-------- LISTED ENTRIES --------

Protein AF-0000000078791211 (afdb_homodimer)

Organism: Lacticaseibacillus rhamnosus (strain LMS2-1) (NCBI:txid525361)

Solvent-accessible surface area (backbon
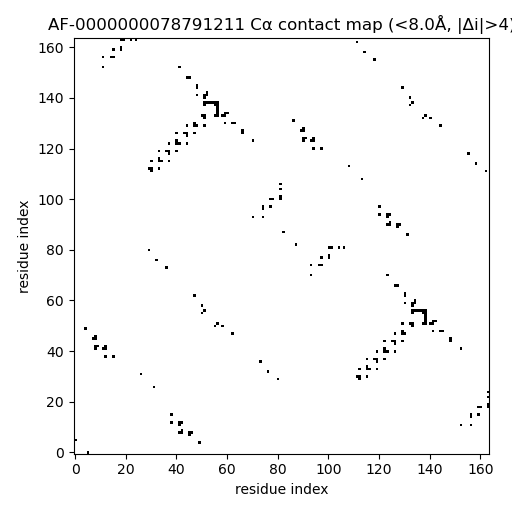e atoms only — not comparable to full-atom values): 8888 Å² total; per-residue (Å²): 134,55,74,66,52,53,48,66,33,41,46,66,45,52,52,50,51,50,50,58,70,71,34,86,70,90,76,54,73,62,49,52,53,49,50,51,50,44,41,51,50,47,38,51,43,39,47,47,42,50,38,15,59,72,50,23,44,78,50,23,62,62,50,42,54,51,48,51,54,50,50,51,52,50,52,51,51,50,63,73,70,85,134,54,73,68,53,51,47,65,32,38,45,67,45,51,54,50,51,50,52,57,70,69,33,87,69,90,76,53,73,62,51,52,53,48,51,50,52,44,41,52,48,49,35,49,44,39,48,48,41,50,39,14,60,72,51,24,44,79,51,24,62,62,49,42,54,51,50,51,54,51,49,51,52,49,52,52,50,48,64,74,69,83

Foldseek 3Di:
DDPVLVCQLQVVVVVLVVVVVPDPDDDDPLNVVVNVLVNVVSNLVSVVVVCCPPPNCPCVVVSVVVVVVSVVVVVVSVVVPD/DDPVLVCQLQVVVVVLVVVVVPDPDDDDPLNVVVNVLVNVVSNLVSVVVVCCPPPNCPCVVVSVVVVVVSVVVVVVSVVVPD

Sequence (164 aa):
MMFGDVINVLFTSVVILWIVKTYKGKIDHRTKELIAIVIGLIIIGNLAGFLIVQSGSRWALTYTLSFVFVQWVILWSFARNFMMFGDVINVLFTSVVILWIVKTYKGKIDHRTKELIAIVIGLIIIGNLAGFLIVQSGSRWALTYTLSFVFVQWVILWSFARNF

Secondary structure (DSSP, 8-state):
--HHHHHHHHHHHHHHHHHHHH--S---HHHHHHHHHHHHHHHHHHHHHHHHHHTGGGGHHHHHHHHHHHHHHHHHHHHHH-/--HHHHHHHHHHHHHHHHHHHH--S---HHHHHHHHHHHHHHHHHHHHHHHHHHTGGGGHHHHHHHHHHHHHHHHHHHHHH-

Radius of gyration: 15.96 Å; Cα contacts (8 Å, |Δi|>4): 130; chains: 2; bounding box: 29×44×35 Å

pLDDT: mean 87.35, std 8.88, range [56.47, 96.62]

Structure (mmCIF, N/CA/C/O backbone):
data_AF-0000000078791211-model_v1
#
loop_
_entity.id
_entity.type
_entity.pdbx_description
1 polymer 'Uncharacterized protein'
#
loop_
_atom_site.group_PDB
_atom_site.id
_atom_site.type_symbol
_atom_site.label_atom_id
_atom_site.label_alt_id
_atom_site.label_comp_id
_atom_site.label_asym_id
_atom_site.label_entity_id
_atom_site.label_seq_id
_atom_site.pdbx_PDB_ins_code
_atom_site.Cartn_x
_atom_site.Cartn_y
_atom_site.Cartn_z
_atom_site.occupancy
_atom_site.B_iso_or_equiv
_atom_site.auth_seq_id
_atom_site.auth_comp_id
_atom_site.auth_asym_id
_atom_site.auth_atom_id
_atom_site.pdbx_PDB_model_num
ATOM 1 N N . MET A 1 1 ? 7.891 -21.516 5.469 1 57.22 1 MET A N 1
ATOM 2 C CA . MET A 1 1 ? 8.57 -20.219 5.41 1 57.22 1 MET A CA 1
ATOM 3 C C . MET A 1 1 ? 9.828 -20.234 6.281 1 57.22 1 MET A C 1
ATOM 5 O O . MET A 1 1 ? 9.766 -20.578 7.461 1 57.22 1 MET A O 1
ATOM 9 N N . MET A 1 2 ? 10.984 -20.047 5.664 1 71.69 2 MET A N 1
ATOM 10 C CA . MET A 1 2 ? 12.266 -19.984 6.367 1 71.69 2 MET A CA 1
ATOM 11 C C . MET A 1 2 ? 12.516 -18.594 6.93 1 71.69 2 MET A C 1
ATOM 13 O O . MET A 1 2 ? 11.812 -17.641 6.582 1 71.69 2 MET A O 1
ATOM 17 N N . PHE A 1 3 ? 13.305 -18.562 7.961 1 71.94 3 PHE A N 1
ATOM 18 C CA . PHE A 1 3 ? 13.656 -17.297 8.617 1 71.94 3 PHE A CA 1
ATOM 19 C C . PHE A 1 3 ? 14.016 -16.234 7.586 1 71.94 3 PHE A C 1
ATOM 21 O O . PHE A 1 3 ? 13.609 -15.078 7.715 1 71.94 3 PHE A O 1
ATOM 28 N N . GLY A 1 4 ? 14.688 -16.516 6.613 1 72.44 4 GLY A N 1
ATOM 29 C CA . GLY A 1 4 ? 15.055 -15.602 5.547 1 72.44 4 GLY A CA 1
ATOM 30 C C . GLY A 1 4 ? 13.859 -15.031 4.809 1 72.44 4 GLY A C 1
ATOM 31 O O . GLY A 1 4 ? 13.867 -13.859 4.43 1 72.44 4 GLY A O 1
ATOM 32 N N . ASP A 1 5 ? 12.859 -15.82 4.719 1 71.5 5 ASP A N 1
ATOM 33 C CA . ASP A 1 5 ? 11.641 -15.375 4.055 1 71.5 5 ASP A CA 1
ATOM 34 C C . ASP A 1 5 ? 10.93 -14.305 4.871 1 71.5 5 ASP A C 1
ATOM 36 O O . ASP A 1 5 ? 10.438 -13.312 4.316 1 71.5 5 ASP A O 1
ATOM 40 N N . VAL A 1 6 ? 11.023 -14.609 6.168 1 72.25 6 VAL A N 1
ATOM 41 C CA . VAL A 1 6 ? 10.375 -13.664 7.066 1 72.25 6 VAL A CA 1
ATOM 42 C C . VAL A 1 6 ? 11.086 -12.312 7.004 1 72.25 6 VAL A C 1
ATOM 44 O O . VAL A 1 6 ? 10.438 -11.266 6.957 1 72.25 6 VAL A O 1
ATOM 47 N N . ILE A 1 7 ? 12.352 -12.336 6.969 1 74.12 7 ILE A N 1
ATOM 48 C CA . ILE A 1 7 ? 13.141 -11.109 6.891 1 74.12 7 ILE A CA 1
ATOM 49 C C . ILE A 1 7 ? 12.82 -10.367 5.594 1 74.12 7 ILE A C 1
ATOM 51 O O . ILE A 1 7 ? 12.625 -9.148 5.598 1 74.12 7 ILE A O 1
ATOM 55 N N . ASN A 1 8 ? 12.695 -11.078 4.613 1 77.38 8 ASN A N 1
ATOM 56 C CA . ASN A 1 8 ? 12.422 -10.453 3.324 1 77.38 8 ASN A CA 1
ATOM 57 C C . ASN A 1 8 ? 11.039 -9.805 3.299 1 77.38 8 ASN A C 1
ATOM 59 O O . ASN A 1 8 ? 10.859 -8.742 2.709 1 77.38 8 ASN A O 1
ATOM 63 N N . VAL A 1 9 ? 10.188 -10.414 4.07 1 79 9 VAL A N 1
ATOM 64 C CA . VAL A 1 9 ? 8.805 -9.953 4.059 1 79 9 VAL A CA 1
ATOM 65 C C . VAL A 1 9 ? 8.672 -8.703 4.922 1 79 9 VAL A C 1
ATOM 67 O O . VAL A 1 9 ? 7.922 -7.781 4.59 1 79 9 VAL A O 1
ATOM 70 N N . LEU A 1 10 ? 9.578 -8.672 5.883 1 89.19 10 LEU A N 1
ATOM 71 C CA . LEU A 1 10 ? 9.328 -7.629 6.871 1 89.19 10 LEU A CA 1
ATOM 72 C C . LEU A 1 10 ? 10.383 -6.527 6.77 1 89.19 10 LEU A C 1
ATOM 74 O O . LEU A 1 10 ? 10.195 -5.438 7.32 1 89.19 10 LEU A O 1
ATOM 78 N N . PHE A 1 11 ? 11.406 -6.68 6.078 1 90.69 11 PHE A N 1
ATOM 79 C CA . PHE A 1 11 ? 12.547 -5.773 6.086 1 90.69 11 PHE A CA 1
ATOM 80 C C . PHE A 1 11 ? 12.109 -4.344 5.793 1 90.69 11 PHE A C 1
ATOM 82 O O . PHE A 1 11 ? 12.391 -3.43 6.57 1 90.69 11 PHE A O 1
ATOM 89 N N . THR A 1 12 ? 11.484 -4.168 4.703 1 93.44 12 THR A N 1
ATOM 90 C CA . THR A 1 12 ? 11.078 -2.832 4.277 1 93.44 12 THR A CA 1
ATOM 91 C C . THR A 1 12 ? 10.18 -2.182 5.324 1 93.44 12 THR A C 1
ATOM 93 O O . THR A 1 12 ? 10.32 -0.993 5.621 1 93.44 12 THR A O 1
ATOM 96 N N . SER A 1 13 ? 9.289 -2.951 5.891 1 93.94 13 SER A N 1
ATOM 97 C CA . SER A 1 13 ? 8.375 -2.424 6.902 1 93.94 13 SER A CA 1
ATOM 98 C C . SER A 1 13 ? 9.133 -1.99 8.156 1 93.94 13 SER A C 1
ATOM 100 O O . SER A 1 13 ? 8.812 -0.959 8.75 1 93.94 13 SER A O 1
ATOM 102 N N . VAL A 1 14 ? 10.125 -2.729 8.508 1 93.88 14 VAL A N 1
ATOM 103 C CA . VAL A 1 14 ? 10.922 -2.402 9.688 1 93.88 14 VAL A CA 1
ATOM 104 C C . VAL A 1 14 ? 11.695 -1.11 9.445 1 93.88 14 VAL A C 1
ATOM 106 O O . VAL A 1 14 ? 11.781 -0.253 10.32 1 93.88 14 VAL A O 1
ATOM 109 N N . VAL A 1 15 ? 12.242 -0.982 8.305 1 94.12 15 VAL A N 1
ATOM 110 C CA . VAL A 1 15 ? 13 0.217 7.953 1 94.12 15 VAL A CA 1
ATOM 111 C C . VAL A 1 15 ? 12.078 1.434 7.977 1 94.12 15 VAL A C 1
ATOM 113 O O . VAL A 1 15 ? 12.453 2.498 8.469 1 94.12 15 VAL A O 1
ATOM 116 N N . ILE A 1 16 ? 10.883 1.27 7.516 1 95.38 16 ILE A N 1
ATOM 117 C CA . ILE A 1 16 ? 9.914 2.359 7.52 1 95.38 16 ILE A CA 1
ATOM 118 C C . ILE A 1 16 ? 9.602 2.768 8.961 1 95.38 16 ILE A C 1
ATOM 120 O O . ILE A 1 16 ? 9.602 3.957 9.289 1 95.38 16 ILE A O 1
ATOM 124 N N . LEU A 1 17 ? 9.398 1.792 9.773 1 94.94 17 LEU A N 1
ATOM 125 C CA . LEU A 1 17 ? 9.117 2.08 11.172 1 94.94 17 LEU A CA 1
ATOM 126 C C . LEU A 1 17 ? 10.281 2.814 11.82 1 94.94 17 LEU A C 1
ATOM 128 O O . LEU A 1 17 ? 10.078 3.734 12.617 1 94.94 17 LEU A O 1
ATOM 132 N N . TRP A 1 18 ? 11.43 2.438 11.45
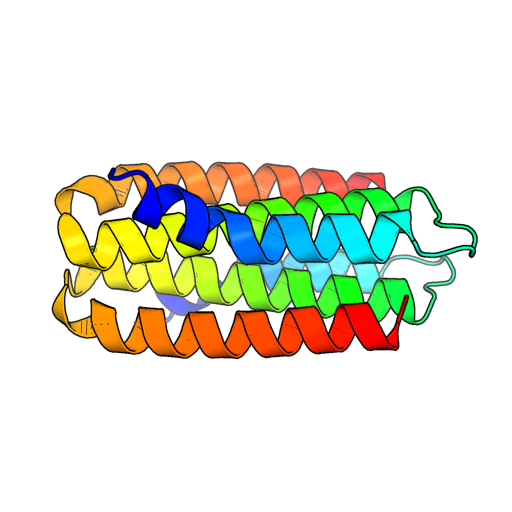3 1 95.06 18 TRP A N 1
ATOM 133 C CA . TRP A 1 18 ? 12.625 3.092 11.977 1 95.06 18 TRP A CA 1
ATOM 134 C C . TRP A 1 18 ? 12.688 4.551 11.539 1 95.06 18 TRP A C 1
ATOM 136 O O . TRP A 1 18 ? 12.945 5.441 12.352 1 95.06 18 TRP A O 1
ATOM 146 N N . ILE A 1 19 ? 12.438 4.855 10.305 1 94.38 19 ILE A N 1
ATOM 147 C CA . ILE A 1 19 ? 12.445 6.211 9.766 1 94.38 19 ILE A CA 1
ATOM 148 C C . ILE A 1 19 ? 11.406 7.062 10.5 1 94.38 19 ILE A C 1
ATOM 150 O O . ILE A 1 19 ? 11.703 8.18 10.922 1 94.38 19 ILE A O 1
ATOM 154 N N . VAL A 1 20 ? 10.234 6.508 10.711 1 92.88 20 VAL A N 1
ATOM 155 C CA . VAL A 1 20 ? 9.133 7.254 11.32 1 92.88 20 VAL A CA 1
ATOM 156 C C . VAL A 1 20 ? 9.438 7.496 12.797 1 92.88 20 VAL A C 1
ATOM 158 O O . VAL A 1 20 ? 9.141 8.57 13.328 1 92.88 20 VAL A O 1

--------

Looking at the entries above, can you reproduce exactly the lines from the one that holds "ATOM 103 C CA" through the one that holds "ATOM 113 O O", and only those?

ATOM 103 C CA . VAL A 1 14 ? 10.922 -2.402 9.688 1 93.88 14 VAL A CA 1
ATOM 104 C C . VAL A 1 14 ? 11.695 -1.11 9.445 1 93.88 14 VAL A C 1
ATOM 106 O O . VAL A 1 14 ? 11.781 -0.253 10.32 1 93.88 14 VAL A O 1
ATOM 109 N N . VAL A 1 15 ? 12.242 -0.982 8.305 1 94.12 15 VAL A N 1
ATOM 110 C CA . VAL A 1 15 ? 13 0.217 7.953 1 94.12 15 VAL A CA 1
ATOM 111 C C . VAL A 1 15 ? 12.078 1.434 7.977 1 94.12 15 VAL A C 1
ATOM 113 O O . VAL A 1 15 ? 12.453 2.498 8.469 1 94.12 15 VAL A O 1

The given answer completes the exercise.